These penalties, however, do not apply to a federal savings association, such as the Bank, which existed as a federal savings association on August 9, 1989 but was chartered before October 15, 1982 as a savings bank under state law.
Limitation on Capital Distributions
OTS regulations impose limitations upon all capital distributions by savings institutions, including:
OTS rules establish three tiers of institutions, which are based primarily on an institution's capital level. Under OTS regulations, certain savings associations are permitted to pay capital distributions during a calendar year that do not exceed the association's net capital income for that year plus its retained net income for the prior two years without notice to, or the approval of the OTS. However, a savings association subsidiary of a savings and loan holding company, such as the Bank, must file a notice unless the specific capital distribution requires an application. In addition, the OTS can prohibit a proposed capital distribution, otherwise permissible under the regulation, if the OTS has determined that the association is in need of more than normal supervision if it determined that the proposed distribution by an association would constitute an unsafe or unsound practice. Furthermore, under the OTS prompt corrective action regulations, the Bank would be prohibited from maki ng any capital distribution if, after the distribution, the Bank failed to meet its minimum capital requirements as described above. See "Supervision and Regulation - Federal Regulation of Savings Institutions - Capital Requirements."
Liquidity
During fiscal 2001, Congress eliminated the statutory liquidity requirement which required federally chartered savings associations to maintain a minimum amount of liquid assets between 4% and 10%, depending on economic conditions and savings flows of all savings associations. The OTS recently conformed its implementing regulations to reflect this statutory change. Under the revised regulations, which became effective March 15, 2001, the Bank is required to maintain sufficient liquidity to ensure safe and sound operations.
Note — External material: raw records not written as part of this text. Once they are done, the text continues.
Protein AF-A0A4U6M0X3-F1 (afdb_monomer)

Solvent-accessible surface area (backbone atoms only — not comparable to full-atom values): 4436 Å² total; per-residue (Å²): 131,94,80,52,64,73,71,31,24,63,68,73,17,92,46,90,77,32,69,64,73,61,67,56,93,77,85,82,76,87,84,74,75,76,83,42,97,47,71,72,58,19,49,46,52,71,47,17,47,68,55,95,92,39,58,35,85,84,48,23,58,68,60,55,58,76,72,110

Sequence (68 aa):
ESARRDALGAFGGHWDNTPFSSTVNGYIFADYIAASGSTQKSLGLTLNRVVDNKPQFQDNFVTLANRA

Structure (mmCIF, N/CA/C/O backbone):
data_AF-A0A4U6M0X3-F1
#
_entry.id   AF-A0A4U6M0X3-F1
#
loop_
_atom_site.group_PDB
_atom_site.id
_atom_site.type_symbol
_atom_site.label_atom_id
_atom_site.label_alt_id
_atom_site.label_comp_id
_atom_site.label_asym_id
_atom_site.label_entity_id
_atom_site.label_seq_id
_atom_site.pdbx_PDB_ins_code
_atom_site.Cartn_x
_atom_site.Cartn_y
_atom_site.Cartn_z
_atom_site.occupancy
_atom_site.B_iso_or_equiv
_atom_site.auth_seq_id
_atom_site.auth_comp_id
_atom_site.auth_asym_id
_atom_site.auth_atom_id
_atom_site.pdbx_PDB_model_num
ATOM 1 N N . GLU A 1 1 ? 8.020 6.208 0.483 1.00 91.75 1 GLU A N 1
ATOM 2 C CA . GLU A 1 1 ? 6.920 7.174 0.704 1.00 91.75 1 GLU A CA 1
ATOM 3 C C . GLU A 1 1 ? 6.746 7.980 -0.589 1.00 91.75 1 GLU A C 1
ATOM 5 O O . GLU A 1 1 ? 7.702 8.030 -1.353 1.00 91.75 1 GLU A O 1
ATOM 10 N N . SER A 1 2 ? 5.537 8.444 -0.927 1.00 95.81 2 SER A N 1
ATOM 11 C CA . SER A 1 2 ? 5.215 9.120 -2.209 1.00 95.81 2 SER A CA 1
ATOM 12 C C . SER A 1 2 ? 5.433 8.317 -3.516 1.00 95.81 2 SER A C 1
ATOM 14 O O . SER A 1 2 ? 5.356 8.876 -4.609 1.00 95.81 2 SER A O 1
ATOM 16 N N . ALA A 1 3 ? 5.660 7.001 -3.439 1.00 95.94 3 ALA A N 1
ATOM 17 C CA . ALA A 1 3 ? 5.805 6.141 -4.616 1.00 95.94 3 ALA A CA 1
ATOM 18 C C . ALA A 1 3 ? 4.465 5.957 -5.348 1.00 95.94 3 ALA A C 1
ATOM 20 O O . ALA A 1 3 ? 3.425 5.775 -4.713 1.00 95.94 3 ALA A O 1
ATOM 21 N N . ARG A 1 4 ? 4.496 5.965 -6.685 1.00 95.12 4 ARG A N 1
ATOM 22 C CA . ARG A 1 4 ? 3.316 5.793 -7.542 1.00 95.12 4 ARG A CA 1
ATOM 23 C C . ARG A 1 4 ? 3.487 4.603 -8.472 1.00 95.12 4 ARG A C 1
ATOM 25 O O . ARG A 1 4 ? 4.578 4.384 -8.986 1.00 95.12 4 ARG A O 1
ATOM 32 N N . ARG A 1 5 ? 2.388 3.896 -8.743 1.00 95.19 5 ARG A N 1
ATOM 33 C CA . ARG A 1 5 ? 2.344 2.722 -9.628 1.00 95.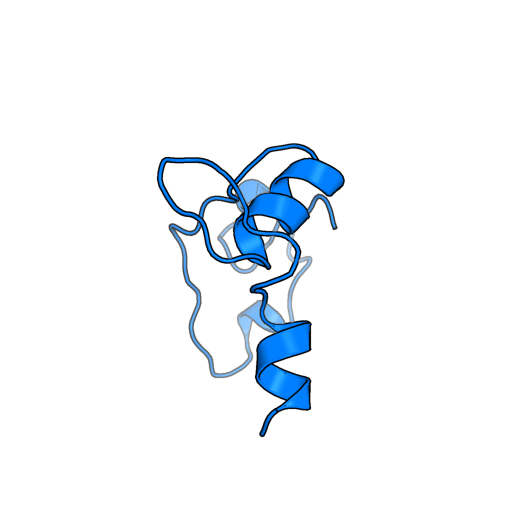19 5 ARG A CA 1
ATOM 34 C C . ARG A 1 5 ? 2.996 2.974 -10.990 1.00 95.19 5 ARG A C 1
ATOM 36 O O . ARG A 1 5 ? 3.808 2.179 -11.433 1.00 95.19 5 ARG A O 1
ATOM 43 N N . ASP A 1 6 ? 2.671 4.092 -11.628 1.00 95.12 6 ASP A N 1
ATOM 44 C CA . ASP A 1 6 ? 3.149 4.445 -12.970 1.00 95.12 6 ASP A CA 1
ATOM 45 C C . ASP A 1 6 ? 4.652 4.760 -13.037 1.00 95.12 6 ASP A C 1
ATOM 47 O O . ASP A 1 6 ? 5.237 4.769 -14.117 1.00 95.12 6 ASP A O 1
ATOM 51 N N . ALA A 1 7 ? 5.288 4.985 -11.886 1.00 96.19 7 ALA A N 1
ATOM 52 C CA . ALA A 1 7 ? 6.717 5.243 -11.781 1.00 96.19 7 ALA A CA 1
ATOM 53 C C . ALA A 1 7 ? 7.538 4.001 -11.392 1.00 96.19 7 ALA A C 1
ATOM 55 O O . ALA A 1 7 ? 8.758 4.112 -11.299 1.00 96.19 7 ALA A O 1
ATOM 56 N N . LEU A 1 8 ? 6.912 2.844 -11.138 1.00 97.19 8 LEU A N 1
ATOM 57 C CA . LEU A 1 8 ? 7.595 1.623 -10.695 1.00 97.19 8 LEU A CA 1
ATOM 58 C C . LEU A 1 8 ? 7.657 0.585 -11.823 1.00 97.19 8 LEU A C 1
ATOM 60 O O . LEU A 1 8 ? 6.620 0.169 -12.344 1.00 97.19 8 LEU A O 1
ATOM 64 N N . GLY A 1 9 ? 8.862 0.116 -12.157 1.00 96.88 9 GLY A N 1
ATOM 65 C CA . GLY A 1 9 ? 9.088 -0.866 -13.226 1.00 96.88 9 GLY A CA 1
ATOM 66 C C . GLY A 1 9 ? 8.289 -2.165 -13.057 1.00 96.88 9 GLY A C 1
ATOM 67 O O . GLY A 1 9 ? 7.709 -2.663 -14.017 1.00 96.88 9 GLY A O 1
ATOM 68 N N . ALA A 1 10 ? 8.138 -2.657 -11.824 1.00 96.44 10 ALA A N 1
ATOM 69 C CA . ALA A 1 10 ? 7.370 -3.865 -11.495 1.00 96.44 10 ALA A CA 1
ATOM 70 C C . ALA A 1 10 ? 5.868 -3.747 -11.818 1.00 96.44 10 ALA A C 1
ATOM 72 O O . ALA A 1 10 ? 5.167 -4.752 -11.874 1.00 96.44 10 ALA A O 1
ATOM 73 N N . PHE A 1 11 ? 5.369 -2.528 -12.043 1.00 95.94 11 PHE A N 1
ATOM 74 C CA . PHE A 1 11 ? 3.996 -2.252 -12.465 1.00 95.94 11 PHE A CA 1
ATOM 75 C C . PHE A 1 11 ? 3.900 -1.832 -13.944 1.00 95.94 11 PHE A C 1
ATOM 77 O O . PHE A 1 11 ? 2.859 -1.333 -14.372 1.00 95.94 11 PHE A O 1
ATOM 84 N N . GLY A 1 12 ? 4.970 -2.011 -14.728 1.00 94.12 12 GLY A N 1
ATOM 85 C CA . GLY A 1 12 ? 5.044 -1.595 -16.131 1.00 94.12 12 GLY A CA 1
ATOM 86 C C . GLY A 1 12 ? 5.458 -0.134 -16.339 1.00 94.12 12 GLY A C 1
ATOM 87 O O . GLY A 1 12 ? 5.219 0.417 -17.413 1.00 94.12 12 GLY A O 1
ATOM 88 N N . GLY A 1 13 ? 6.047 0.514 -15.326 1.00 94.12 13 GLY A N 1
ATOM 89 C CA . GLY A 1 13 ? 6.615 1.857 -15.454 1.00 94.12 13 GLY A CA 1
ATOM 90 C C . GLY A 1 13 ? 7.766 1.924 -16.467 1.00 94.12 13 GLY A C 1
ATOM 91 O O . GLY A 1 13 ? 8.398 0.919 -16.782 1.00 94.12 13 GLY A 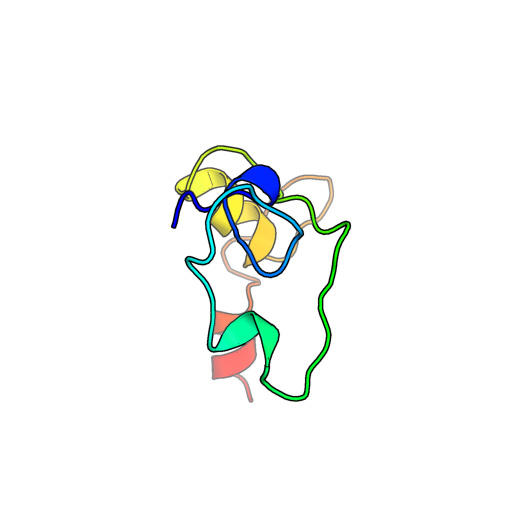O 1
ATOM 92 N N . HIS A 1 14 ? 8.056 3.129 -16.969 1.00 95.00 14 HIS A N 1
ATOM 93 C CA . HIS A 1 14 ? 9.043 3.334 -18.041 1.00 95.00 14 HIS A CA 1
ATOM 94 C C . HIS A 1 14 ? 10.470 2.879 -17.681 1.00 95.00 14 HIS A C 1
ATOM 96 O O . HIS A 1 14 ? 11.210 2.432 -18.554 1.00 95.00 14 HIS A O 1
ATOM 102 N N . TRP A 1 15 ? 10.861 3.002 -16.411 1.00 95.94 15 TRP A N 1
ATOM 103 C CA . TRP A 1 15 ? 12.212 2.696 -15.942 1.00 95.94 15 TRP A CA 1
ATOM 104 C C . TRP A 1 15 ? 12.270 1.356 -15.207 1.00 95.94 15 TRP A C 1
ATOM 106 O O . TRP A 1 15 ? 11.404 1.059 -14.384 1.00 95.94 15 TRP A O 1
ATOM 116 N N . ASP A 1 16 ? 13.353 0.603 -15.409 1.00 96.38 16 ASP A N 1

Community Reinvestment Act and Fair Lending Laws
Savings associations have a responsibility under the Community Reinvestment Act ("CRA") and related regulations of the OTS to help meet the credit needs of their communities, including low- and moderate-income neighborhoods. In addition, the Equal Credit Opportunity Act and the Fair Housing Act prohibit lenders from discriminating in their lending practices on the basis of characteristics specified in those statutes. The CRA does not establish specific lending requirements or programs for financial institutions nor does it limit an institution's discretion to develop the types of products and services that it believes are best suited to its particular community, consistent with the CRA. The CRA requires the OTS, in connection with its examination of a savings association, to assess the association's record of meeting the credit needs of its community and to take such record into account in its evaluation of certain applications by such association. The CRA regulations establish an assessment system that bases an association's rating on its actual performance in meeting community needs. In particular, the assessment system focuses on three tests: (a) a lending test, to evaluate the institution's record of making loans in its assessment areas, (b) an investment test, to evaluate the institution's record of investing in community development projects, affordable housing, and programs benefiting low or moderate income individuals or businesses, and (c) a service test, to evaluate the institution's delivery of services through its branches, ATMs, and other offices. The CRA also requires all institutions to make public disclosure of their CRA rating. In addition, in May 2000, the OTS proposed regulations implementing the requirements under Gramm-Leach that insured depository institutions publicly disclose certain agreements that are in fulfillment of the CRA. The Bank has no such agreement in place at this time.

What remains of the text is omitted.